→ **Prompt**: Would you reproduce exactly the lines below from the one holding "ATOM 191 C CA" through the one holding "ATOM 205 N N", inclusive, and no others?

[Provided records — start]

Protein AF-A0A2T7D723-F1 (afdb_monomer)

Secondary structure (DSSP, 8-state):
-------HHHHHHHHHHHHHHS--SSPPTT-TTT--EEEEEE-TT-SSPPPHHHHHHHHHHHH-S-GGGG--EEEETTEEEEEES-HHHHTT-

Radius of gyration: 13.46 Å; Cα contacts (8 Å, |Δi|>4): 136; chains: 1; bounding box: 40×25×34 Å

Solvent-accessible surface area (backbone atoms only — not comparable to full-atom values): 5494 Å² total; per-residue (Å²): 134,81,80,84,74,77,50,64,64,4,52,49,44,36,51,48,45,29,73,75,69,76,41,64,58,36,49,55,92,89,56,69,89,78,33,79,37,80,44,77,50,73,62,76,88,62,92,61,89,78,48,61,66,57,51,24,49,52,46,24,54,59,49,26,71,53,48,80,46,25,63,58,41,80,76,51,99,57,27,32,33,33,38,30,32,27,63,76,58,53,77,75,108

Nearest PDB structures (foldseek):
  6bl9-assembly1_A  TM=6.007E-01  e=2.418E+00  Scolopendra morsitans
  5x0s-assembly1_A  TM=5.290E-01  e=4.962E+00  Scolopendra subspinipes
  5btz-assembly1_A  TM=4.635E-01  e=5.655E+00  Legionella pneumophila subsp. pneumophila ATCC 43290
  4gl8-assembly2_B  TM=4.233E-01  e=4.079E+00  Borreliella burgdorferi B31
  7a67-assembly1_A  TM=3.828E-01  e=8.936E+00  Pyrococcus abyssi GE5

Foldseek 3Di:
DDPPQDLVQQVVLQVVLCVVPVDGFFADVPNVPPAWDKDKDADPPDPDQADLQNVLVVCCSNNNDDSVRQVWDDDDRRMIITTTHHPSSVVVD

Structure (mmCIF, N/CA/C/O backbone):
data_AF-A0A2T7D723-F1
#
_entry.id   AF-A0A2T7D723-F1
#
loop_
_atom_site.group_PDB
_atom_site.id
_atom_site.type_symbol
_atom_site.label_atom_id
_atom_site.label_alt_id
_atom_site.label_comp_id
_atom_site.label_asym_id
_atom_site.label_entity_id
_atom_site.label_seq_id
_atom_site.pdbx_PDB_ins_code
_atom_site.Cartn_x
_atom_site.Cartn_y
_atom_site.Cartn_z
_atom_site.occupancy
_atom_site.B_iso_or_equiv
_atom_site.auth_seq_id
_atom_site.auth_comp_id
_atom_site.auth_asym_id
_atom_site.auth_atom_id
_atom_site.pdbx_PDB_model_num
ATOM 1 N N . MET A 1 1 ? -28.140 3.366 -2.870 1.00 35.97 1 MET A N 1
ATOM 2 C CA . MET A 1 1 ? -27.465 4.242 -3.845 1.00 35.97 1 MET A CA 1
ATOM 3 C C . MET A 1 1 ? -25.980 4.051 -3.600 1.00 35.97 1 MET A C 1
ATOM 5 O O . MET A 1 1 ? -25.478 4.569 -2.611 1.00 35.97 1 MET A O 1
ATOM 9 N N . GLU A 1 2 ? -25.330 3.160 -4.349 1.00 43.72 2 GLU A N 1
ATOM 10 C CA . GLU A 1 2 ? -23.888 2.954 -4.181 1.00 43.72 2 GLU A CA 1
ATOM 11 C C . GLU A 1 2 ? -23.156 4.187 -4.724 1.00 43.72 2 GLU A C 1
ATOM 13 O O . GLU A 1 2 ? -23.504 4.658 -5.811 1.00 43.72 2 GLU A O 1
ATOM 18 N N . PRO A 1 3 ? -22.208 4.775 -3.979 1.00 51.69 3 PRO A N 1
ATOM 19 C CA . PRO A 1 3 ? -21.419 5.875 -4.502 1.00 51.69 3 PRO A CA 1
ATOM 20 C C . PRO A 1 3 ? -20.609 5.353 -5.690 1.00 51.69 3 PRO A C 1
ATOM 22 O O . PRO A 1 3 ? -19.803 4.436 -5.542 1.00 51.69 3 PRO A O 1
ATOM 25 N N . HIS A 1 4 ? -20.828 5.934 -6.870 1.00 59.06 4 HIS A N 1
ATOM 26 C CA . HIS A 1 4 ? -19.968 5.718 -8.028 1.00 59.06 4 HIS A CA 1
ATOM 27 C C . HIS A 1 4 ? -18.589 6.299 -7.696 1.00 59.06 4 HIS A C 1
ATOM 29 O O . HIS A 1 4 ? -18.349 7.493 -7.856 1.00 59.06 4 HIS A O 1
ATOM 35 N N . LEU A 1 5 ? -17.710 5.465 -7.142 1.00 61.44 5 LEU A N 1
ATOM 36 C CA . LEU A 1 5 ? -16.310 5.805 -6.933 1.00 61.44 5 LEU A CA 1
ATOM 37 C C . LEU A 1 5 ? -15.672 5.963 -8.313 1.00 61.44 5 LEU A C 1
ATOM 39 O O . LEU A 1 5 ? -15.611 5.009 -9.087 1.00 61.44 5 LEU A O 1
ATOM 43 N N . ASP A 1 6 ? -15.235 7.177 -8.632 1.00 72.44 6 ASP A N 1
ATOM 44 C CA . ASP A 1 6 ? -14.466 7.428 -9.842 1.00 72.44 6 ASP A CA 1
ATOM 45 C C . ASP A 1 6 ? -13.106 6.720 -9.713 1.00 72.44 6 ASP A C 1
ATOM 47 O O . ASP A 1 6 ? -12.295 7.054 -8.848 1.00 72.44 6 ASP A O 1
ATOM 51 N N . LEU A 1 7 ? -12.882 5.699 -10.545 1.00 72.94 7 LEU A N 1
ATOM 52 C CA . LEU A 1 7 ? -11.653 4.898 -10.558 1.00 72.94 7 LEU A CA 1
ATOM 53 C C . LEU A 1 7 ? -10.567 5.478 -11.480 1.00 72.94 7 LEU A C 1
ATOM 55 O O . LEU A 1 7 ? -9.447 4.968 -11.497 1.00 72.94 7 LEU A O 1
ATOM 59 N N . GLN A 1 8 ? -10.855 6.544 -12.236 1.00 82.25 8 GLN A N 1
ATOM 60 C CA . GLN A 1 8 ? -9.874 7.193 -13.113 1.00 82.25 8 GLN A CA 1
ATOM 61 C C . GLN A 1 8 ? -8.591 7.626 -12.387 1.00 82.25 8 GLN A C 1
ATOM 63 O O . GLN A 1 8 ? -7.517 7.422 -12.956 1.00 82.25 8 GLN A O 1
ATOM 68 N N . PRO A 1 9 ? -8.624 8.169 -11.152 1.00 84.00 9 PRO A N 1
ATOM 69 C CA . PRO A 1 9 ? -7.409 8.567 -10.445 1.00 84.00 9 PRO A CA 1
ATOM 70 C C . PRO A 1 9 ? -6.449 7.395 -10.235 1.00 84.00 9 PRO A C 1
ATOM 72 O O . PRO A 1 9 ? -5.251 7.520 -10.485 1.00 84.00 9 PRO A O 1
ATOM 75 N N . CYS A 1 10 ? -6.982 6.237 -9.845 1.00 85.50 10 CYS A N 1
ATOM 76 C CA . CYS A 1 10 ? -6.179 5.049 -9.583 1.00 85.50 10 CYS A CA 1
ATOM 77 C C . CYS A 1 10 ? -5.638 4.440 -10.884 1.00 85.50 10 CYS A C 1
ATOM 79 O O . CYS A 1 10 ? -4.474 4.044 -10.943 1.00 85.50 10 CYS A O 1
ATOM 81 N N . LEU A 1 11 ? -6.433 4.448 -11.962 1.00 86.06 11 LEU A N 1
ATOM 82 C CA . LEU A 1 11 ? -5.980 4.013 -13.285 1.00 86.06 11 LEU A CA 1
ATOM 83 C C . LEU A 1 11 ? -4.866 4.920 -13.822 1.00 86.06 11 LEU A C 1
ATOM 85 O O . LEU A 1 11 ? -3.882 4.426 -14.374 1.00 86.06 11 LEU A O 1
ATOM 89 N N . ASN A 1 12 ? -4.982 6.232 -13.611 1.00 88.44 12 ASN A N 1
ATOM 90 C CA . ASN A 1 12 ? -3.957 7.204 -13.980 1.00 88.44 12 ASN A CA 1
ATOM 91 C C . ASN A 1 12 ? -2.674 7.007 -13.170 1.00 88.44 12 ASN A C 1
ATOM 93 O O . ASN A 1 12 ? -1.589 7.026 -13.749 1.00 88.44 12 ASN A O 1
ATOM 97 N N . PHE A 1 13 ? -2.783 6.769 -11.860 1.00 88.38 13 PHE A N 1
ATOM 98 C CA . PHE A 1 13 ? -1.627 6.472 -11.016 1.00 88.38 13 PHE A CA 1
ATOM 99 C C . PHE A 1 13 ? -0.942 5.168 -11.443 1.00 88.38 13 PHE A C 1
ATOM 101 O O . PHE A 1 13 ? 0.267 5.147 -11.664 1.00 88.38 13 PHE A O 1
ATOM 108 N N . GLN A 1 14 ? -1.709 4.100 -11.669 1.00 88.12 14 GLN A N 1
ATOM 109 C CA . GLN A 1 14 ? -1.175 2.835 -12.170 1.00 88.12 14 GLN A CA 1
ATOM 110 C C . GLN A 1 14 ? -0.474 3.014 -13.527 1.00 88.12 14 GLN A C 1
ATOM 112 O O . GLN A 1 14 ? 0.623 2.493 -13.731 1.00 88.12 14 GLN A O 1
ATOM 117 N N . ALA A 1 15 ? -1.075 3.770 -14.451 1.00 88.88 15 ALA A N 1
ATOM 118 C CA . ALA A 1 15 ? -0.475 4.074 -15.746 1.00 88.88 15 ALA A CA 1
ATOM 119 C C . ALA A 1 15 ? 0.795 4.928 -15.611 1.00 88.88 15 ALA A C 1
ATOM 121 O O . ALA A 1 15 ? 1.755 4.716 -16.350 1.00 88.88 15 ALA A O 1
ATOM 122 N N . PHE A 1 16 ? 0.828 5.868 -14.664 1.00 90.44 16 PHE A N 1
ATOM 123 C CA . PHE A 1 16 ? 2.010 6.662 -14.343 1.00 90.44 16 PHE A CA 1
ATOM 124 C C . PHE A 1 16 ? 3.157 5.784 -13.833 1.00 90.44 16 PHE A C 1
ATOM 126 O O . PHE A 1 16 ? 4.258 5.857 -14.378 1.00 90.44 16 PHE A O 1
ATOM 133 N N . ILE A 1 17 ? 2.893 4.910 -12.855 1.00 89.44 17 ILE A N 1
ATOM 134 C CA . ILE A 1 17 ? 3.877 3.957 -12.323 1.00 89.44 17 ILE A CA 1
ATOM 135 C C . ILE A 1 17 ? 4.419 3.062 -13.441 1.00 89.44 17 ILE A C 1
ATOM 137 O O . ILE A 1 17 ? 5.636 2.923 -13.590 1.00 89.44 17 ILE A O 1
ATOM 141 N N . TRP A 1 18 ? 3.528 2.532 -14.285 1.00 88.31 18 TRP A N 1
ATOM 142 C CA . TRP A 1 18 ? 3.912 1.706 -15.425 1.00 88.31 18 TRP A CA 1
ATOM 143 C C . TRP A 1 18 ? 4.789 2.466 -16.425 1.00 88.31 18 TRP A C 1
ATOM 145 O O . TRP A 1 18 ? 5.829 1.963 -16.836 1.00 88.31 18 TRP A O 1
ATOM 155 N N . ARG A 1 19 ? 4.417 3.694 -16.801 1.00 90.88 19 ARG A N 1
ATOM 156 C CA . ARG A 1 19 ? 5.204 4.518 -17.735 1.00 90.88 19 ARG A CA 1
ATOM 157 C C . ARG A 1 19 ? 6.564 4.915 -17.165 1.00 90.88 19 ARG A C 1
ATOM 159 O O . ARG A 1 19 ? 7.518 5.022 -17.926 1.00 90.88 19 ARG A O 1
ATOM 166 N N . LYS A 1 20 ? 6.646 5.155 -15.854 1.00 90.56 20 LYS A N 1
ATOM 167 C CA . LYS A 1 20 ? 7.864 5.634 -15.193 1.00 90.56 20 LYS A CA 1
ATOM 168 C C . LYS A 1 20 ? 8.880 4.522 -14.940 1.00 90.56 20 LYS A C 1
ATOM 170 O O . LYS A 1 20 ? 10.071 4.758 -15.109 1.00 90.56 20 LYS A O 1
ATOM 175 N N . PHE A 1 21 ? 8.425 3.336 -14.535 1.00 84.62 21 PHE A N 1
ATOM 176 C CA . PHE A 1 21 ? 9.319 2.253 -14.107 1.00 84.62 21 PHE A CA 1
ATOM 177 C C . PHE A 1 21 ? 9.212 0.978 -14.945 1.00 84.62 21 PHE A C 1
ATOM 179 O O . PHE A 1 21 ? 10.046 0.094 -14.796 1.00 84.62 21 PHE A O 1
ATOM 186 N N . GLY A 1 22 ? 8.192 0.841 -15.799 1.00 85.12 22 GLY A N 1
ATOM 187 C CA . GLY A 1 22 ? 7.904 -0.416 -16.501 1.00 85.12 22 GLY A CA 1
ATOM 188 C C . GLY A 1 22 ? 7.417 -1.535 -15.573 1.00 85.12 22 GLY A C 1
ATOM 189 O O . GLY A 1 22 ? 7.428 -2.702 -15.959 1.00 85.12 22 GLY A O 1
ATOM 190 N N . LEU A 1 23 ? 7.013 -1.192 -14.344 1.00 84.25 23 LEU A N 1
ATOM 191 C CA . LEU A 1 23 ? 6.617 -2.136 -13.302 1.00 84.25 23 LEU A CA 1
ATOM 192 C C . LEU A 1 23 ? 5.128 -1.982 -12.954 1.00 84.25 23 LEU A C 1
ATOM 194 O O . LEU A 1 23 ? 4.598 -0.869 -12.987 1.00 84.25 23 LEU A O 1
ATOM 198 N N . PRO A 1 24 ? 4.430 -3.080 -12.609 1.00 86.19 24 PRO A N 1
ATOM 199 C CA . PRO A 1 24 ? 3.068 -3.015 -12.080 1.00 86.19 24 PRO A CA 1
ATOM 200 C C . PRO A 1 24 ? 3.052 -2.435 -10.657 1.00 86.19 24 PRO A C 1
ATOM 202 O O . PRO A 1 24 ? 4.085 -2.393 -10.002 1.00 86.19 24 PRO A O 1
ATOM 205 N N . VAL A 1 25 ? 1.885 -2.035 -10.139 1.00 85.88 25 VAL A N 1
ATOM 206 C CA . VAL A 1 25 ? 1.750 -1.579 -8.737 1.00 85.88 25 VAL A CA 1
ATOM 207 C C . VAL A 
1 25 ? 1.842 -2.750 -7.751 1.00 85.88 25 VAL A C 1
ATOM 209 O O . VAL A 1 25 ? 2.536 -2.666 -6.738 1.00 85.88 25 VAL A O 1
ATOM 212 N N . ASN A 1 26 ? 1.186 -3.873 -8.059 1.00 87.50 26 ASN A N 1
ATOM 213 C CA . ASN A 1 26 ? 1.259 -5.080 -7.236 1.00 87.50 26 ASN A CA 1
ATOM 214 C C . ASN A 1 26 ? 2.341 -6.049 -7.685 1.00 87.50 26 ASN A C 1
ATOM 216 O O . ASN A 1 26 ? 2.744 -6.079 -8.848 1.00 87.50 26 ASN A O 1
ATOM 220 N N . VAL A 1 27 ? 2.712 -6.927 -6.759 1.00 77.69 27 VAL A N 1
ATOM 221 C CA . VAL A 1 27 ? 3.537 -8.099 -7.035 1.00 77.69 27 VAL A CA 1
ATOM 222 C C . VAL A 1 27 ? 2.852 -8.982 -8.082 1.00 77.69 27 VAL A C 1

[Provided records — finish]

→ **Exercise result**:
ATOM 191 C CA . LEU A 1 23 ? 6.617 -2.136 -13.302 1.00 84.25 23 LEU A CA 1
ATOM 192 C C . LEU A 1 23 ? 5.128 -1.982 -12.954 1.00 84.25 23 LEU A C 1
ATOM 194 O O . LEU A 1 23 ? 4.598 -0.869 -12.987 1.00 84.25 23 LEU A O 1
ATOM 198 N N . PRO A 1 24 ? 4.430 -3.080 -12.609 1.00 86.19 24 PRO A N 1
ATOM 199 C CA . PRO A 1 24 ? 3.068 -3.015 -12.080 1.00 86.19 24 PRO A CA 1
ATOM 200 C C . PRO A 1 24 ? 3.052 -2.435 -10.657 1.00 86.19 24 PRO A C 1
ATOM 202 O O . PRO A 1 24 ? 4.085 -2.393 -10.002 1.00 86.19 24 PRO A O 1
ATOM 205 N N . VAL A 1 25 ? 1.885 -2.035 -10.139 1.00 85.88 25 VAL A N 1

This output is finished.